» **The input**:
# # # # # # #
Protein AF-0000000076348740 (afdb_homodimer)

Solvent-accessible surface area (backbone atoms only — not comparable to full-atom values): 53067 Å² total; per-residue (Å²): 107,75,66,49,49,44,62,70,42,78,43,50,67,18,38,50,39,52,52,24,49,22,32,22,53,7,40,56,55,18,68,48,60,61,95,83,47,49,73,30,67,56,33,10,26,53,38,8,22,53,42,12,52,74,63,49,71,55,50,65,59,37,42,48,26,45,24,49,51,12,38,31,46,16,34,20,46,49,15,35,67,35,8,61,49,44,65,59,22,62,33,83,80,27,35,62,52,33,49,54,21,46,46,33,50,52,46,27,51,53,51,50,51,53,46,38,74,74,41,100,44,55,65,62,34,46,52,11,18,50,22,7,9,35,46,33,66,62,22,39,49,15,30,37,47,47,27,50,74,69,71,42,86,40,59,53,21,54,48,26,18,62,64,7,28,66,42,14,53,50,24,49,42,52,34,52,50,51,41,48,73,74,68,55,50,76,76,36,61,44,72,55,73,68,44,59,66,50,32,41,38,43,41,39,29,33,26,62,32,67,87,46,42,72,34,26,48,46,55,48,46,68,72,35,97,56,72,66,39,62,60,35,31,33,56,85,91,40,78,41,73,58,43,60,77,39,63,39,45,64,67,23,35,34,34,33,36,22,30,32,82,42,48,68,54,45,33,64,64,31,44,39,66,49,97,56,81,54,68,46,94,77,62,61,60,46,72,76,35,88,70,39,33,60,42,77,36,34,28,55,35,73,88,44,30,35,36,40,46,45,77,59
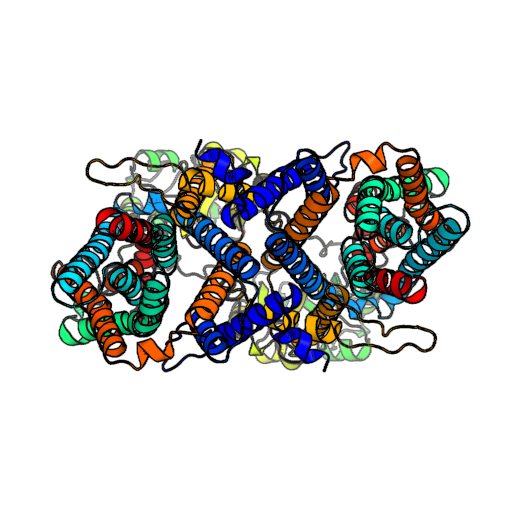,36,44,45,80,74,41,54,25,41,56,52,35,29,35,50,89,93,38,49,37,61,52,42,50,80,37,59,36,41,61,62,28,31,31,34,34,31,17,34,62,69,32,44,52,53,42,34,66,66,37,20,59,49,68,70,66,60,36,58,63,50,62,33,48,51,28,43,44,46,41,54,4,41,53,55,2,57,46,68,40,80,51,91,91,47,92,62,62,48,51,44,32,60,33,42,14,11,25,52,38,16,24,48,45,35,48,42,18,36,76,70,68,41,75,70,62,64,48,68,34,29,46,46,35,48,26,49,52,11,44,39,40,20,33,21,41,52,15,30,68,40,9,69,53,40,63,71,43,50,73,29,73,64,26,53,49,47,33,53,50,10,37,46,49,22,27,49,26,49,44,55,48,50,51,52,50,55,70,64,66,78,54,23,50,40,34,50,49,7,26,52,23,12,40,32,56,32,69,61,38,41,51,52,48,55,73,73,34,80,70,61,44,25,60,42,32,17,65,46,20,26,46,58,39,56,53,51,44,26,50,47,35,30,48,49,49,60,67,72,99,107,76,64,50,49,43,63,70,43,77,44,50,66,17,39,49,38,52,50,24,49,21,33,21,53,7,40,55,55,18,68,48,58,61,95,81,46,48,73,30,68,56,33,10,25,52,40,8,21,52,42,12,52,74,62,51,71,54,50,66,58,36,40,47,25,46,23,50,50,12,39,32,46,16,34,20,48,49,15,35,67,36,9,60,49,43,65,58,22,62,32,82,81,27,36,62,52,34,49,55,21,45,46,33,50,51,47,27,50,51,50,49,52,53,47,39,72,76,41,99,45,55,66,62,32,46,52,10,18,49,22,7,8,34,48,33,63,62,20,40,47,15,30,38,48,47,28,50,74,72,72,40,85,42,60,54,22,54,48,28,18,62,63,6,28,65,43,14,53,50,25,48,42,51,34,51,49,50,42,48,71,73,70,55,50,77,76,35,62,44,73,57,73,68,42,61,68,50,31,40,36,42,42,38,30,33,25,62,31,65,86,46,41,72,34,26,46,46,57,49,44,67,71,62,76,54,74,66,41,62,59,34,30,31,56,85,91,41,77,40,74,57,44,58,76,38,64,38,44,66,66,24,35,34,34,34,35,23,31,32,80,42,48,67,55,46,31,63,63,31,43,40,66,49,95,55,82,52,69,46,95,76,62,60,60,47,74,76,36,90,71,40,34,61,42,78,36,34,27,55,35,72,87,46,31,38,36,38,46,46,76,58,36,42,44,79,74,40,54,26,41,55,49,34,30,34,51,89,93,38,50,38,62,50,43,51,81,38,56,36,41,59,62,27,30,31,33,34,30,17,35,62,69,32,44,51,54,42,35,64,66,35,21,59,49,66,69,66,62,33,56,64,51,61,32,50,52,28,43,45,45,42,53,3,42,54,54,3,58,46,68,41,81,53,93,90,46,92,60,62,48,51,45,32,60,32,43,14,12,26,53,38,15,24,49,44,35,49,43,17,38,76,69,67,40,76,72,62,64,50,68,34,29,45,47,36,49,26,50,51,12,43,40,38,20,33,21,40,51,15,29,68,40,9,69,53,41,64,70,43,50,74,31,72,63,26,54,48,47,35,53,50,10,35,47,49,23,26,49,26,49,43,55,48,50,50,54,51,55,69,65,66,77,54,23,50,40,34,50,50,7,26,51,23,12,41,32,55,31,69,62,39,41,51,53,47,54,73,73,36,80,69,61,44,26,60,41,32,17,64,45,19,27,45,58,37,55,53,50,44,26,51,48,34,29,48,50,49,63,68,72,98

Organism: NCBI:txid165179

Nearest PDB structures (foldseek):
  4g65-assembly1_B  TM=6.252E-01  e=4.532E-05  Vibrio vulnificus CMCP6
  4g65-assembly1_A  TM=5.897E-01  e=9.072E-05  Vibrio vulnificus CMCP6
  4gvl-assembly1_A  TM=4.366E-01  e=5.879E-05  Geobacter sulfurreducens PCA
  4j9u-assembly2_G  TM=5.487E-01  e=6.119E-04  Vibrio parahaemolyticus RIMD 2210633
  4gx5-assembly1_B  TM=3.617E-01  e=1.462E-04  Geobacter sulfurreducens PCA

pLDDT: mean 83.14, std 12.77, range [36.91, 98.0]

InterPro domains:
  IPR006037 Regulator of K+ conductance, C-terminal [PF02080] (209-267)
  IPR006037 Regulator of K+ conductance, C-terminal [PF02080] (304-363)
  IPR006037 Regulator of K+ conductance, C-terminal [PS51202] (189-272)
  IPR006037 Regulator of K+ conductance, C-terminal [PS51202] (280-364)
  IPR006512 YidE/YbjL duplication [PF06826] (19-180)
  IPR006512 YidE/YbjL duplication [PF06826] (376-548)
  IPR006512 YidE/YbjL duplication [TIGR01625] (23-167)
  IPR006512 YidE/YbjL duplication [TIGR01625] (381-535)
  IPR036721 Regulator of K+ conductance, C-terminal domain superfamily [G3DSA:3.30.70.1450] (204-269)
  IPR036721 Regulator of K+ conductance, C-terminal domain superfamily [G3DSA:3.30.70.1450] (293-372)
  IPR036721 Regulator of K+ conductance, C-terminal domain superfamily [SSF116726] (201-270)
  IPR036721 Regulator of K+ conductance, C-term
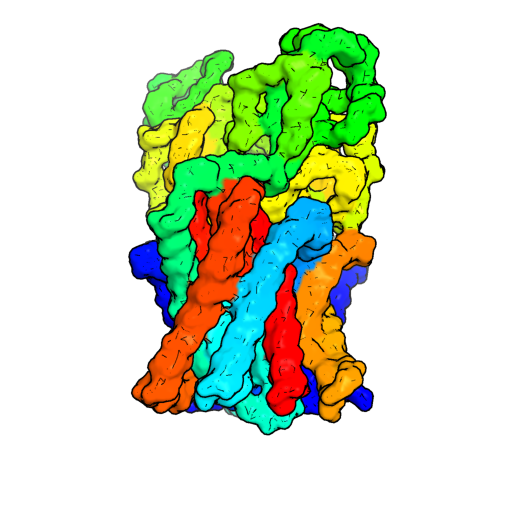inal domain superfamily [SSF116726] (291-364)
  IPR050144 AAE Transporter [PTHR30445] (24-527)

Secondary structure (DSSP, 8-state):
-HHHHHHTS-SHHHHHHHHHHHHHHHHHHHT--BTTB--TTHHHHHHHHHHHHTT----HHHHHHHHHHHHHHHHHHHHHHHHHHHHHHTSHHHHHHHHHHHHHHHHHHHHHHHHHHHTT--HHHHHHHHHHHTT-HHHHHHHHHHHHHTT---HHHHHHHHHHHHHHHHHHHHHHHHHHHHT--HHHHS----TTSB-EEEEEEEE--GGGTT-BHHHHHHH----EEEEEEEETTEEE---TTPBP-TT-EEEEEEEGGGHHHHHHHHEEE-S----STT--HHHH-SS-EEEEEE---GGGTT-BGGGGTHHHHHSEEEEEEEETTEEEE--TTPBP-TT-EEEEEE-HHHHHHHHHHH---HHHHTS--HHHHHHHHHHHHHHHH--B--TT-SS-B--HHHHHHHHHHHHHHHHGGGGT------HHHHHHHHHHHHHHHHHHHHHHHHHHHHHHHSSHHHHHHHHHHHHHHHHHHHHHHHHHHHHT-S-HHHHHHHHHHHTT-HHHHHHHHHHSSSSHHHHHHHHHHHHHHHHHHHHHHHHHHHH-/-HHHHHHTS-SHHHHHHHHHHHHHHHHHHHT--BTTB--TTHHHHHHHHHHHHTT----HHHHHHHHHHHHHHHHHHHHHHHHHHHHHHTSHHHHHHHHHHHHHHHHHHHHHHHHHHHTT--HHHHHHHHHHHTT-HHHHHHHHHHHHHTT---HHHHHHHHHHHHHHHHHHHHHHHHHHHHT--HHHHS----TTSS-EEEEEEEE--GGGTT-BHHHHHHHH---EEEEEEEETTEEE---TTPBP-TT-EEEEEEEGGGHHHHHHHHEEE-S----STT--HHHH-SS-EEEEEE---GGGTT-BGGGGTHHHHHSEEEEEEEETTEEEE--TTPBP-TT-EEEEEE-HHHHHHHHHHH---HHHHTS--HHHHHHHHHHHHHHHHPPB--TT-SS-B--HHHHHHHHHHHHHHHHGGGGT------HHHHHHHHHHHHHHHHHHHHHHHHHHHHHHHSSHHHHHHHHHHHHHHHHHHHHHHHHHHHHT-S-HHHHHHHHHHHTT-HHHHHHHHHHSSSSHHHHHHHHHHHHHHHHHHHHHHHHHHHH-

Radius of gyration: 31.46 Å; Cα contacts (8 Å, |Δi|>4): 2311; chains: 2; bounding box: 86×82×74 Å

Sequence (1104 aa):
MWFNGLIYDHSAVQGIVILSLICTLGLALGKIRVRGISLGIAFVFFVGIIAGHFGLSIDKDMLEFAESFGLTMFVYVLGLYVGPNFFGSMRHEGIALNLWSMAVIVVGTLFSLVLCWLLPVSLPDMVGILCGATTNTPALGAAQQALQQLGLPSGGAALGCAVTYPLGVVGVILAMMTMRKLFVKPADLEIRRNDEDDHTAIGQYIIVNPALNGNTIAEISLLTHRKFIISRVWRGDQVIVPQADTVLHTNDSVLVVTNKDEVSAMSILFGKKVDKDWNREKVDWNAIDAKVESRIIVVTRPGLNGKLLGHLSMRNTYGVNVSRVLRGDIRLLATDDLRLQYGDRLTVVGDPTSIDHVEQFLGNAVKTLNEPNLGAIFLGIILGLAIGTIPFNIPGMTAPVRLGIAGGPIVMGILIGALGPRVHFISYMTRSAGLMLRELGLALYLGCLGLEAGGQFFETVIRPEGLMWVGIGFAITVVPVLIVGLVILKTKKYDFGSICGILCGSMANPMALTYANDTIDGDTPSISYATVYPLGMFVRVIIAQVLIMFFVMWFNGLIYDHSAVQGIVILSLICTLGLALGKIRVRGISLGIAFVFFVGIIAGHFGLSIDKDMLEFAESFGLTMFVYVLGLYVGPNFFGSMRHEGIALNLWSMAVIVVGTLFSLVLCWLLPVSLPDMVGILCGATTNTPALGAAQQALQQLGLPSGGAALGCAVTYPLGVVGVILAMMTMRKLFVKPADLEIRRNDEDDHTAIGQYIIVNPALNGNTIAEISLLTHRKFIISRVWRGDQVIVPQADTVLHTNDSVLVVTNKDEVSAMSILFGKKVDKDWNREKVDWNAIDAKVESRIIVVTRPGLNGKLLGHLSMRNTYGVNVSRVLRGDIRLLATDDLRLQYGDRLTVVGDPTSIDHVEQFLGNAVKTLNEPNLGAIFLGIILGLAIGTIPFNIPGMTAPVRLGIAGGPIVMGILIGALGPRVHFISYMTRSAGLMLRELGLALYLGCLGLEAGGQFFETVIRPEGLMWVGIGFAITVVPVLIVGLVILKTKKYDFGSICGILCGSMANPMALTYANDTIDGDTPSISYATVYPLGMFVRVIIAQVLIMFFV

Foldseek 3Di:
# # # # # # #
» **Task description**:
Pick from the records each line that contains the word "terminal" and show it.

» **Response to this exercise**:
  IPR006037 Regulator of K+ conductance, C-terminal [PF02080] (209-267)
  IPR006037 Regulator of K+ conductance, C-terminal [PF02080] (304-363)
  IPR006037 Regulator of K+ conductance, C-terminal [PS51202] (189-272)
  IPR006037 Regulator of K+ conductance, C-terminal [PS51202] (280-364)
  IPR036721 Regulator of K+ conductance, C-terminal domain superfamily [G3DSA:3.30.70.1450] (204-269)
  IPR036721 Regulator of K+ conductance, C-terminal domain superfamily [G3DSA:3.30.70.1450] (293-372)
  IPR036721 Regulator of K+ conductance, C-terminal domain superfamily [SSF116726] (201-270)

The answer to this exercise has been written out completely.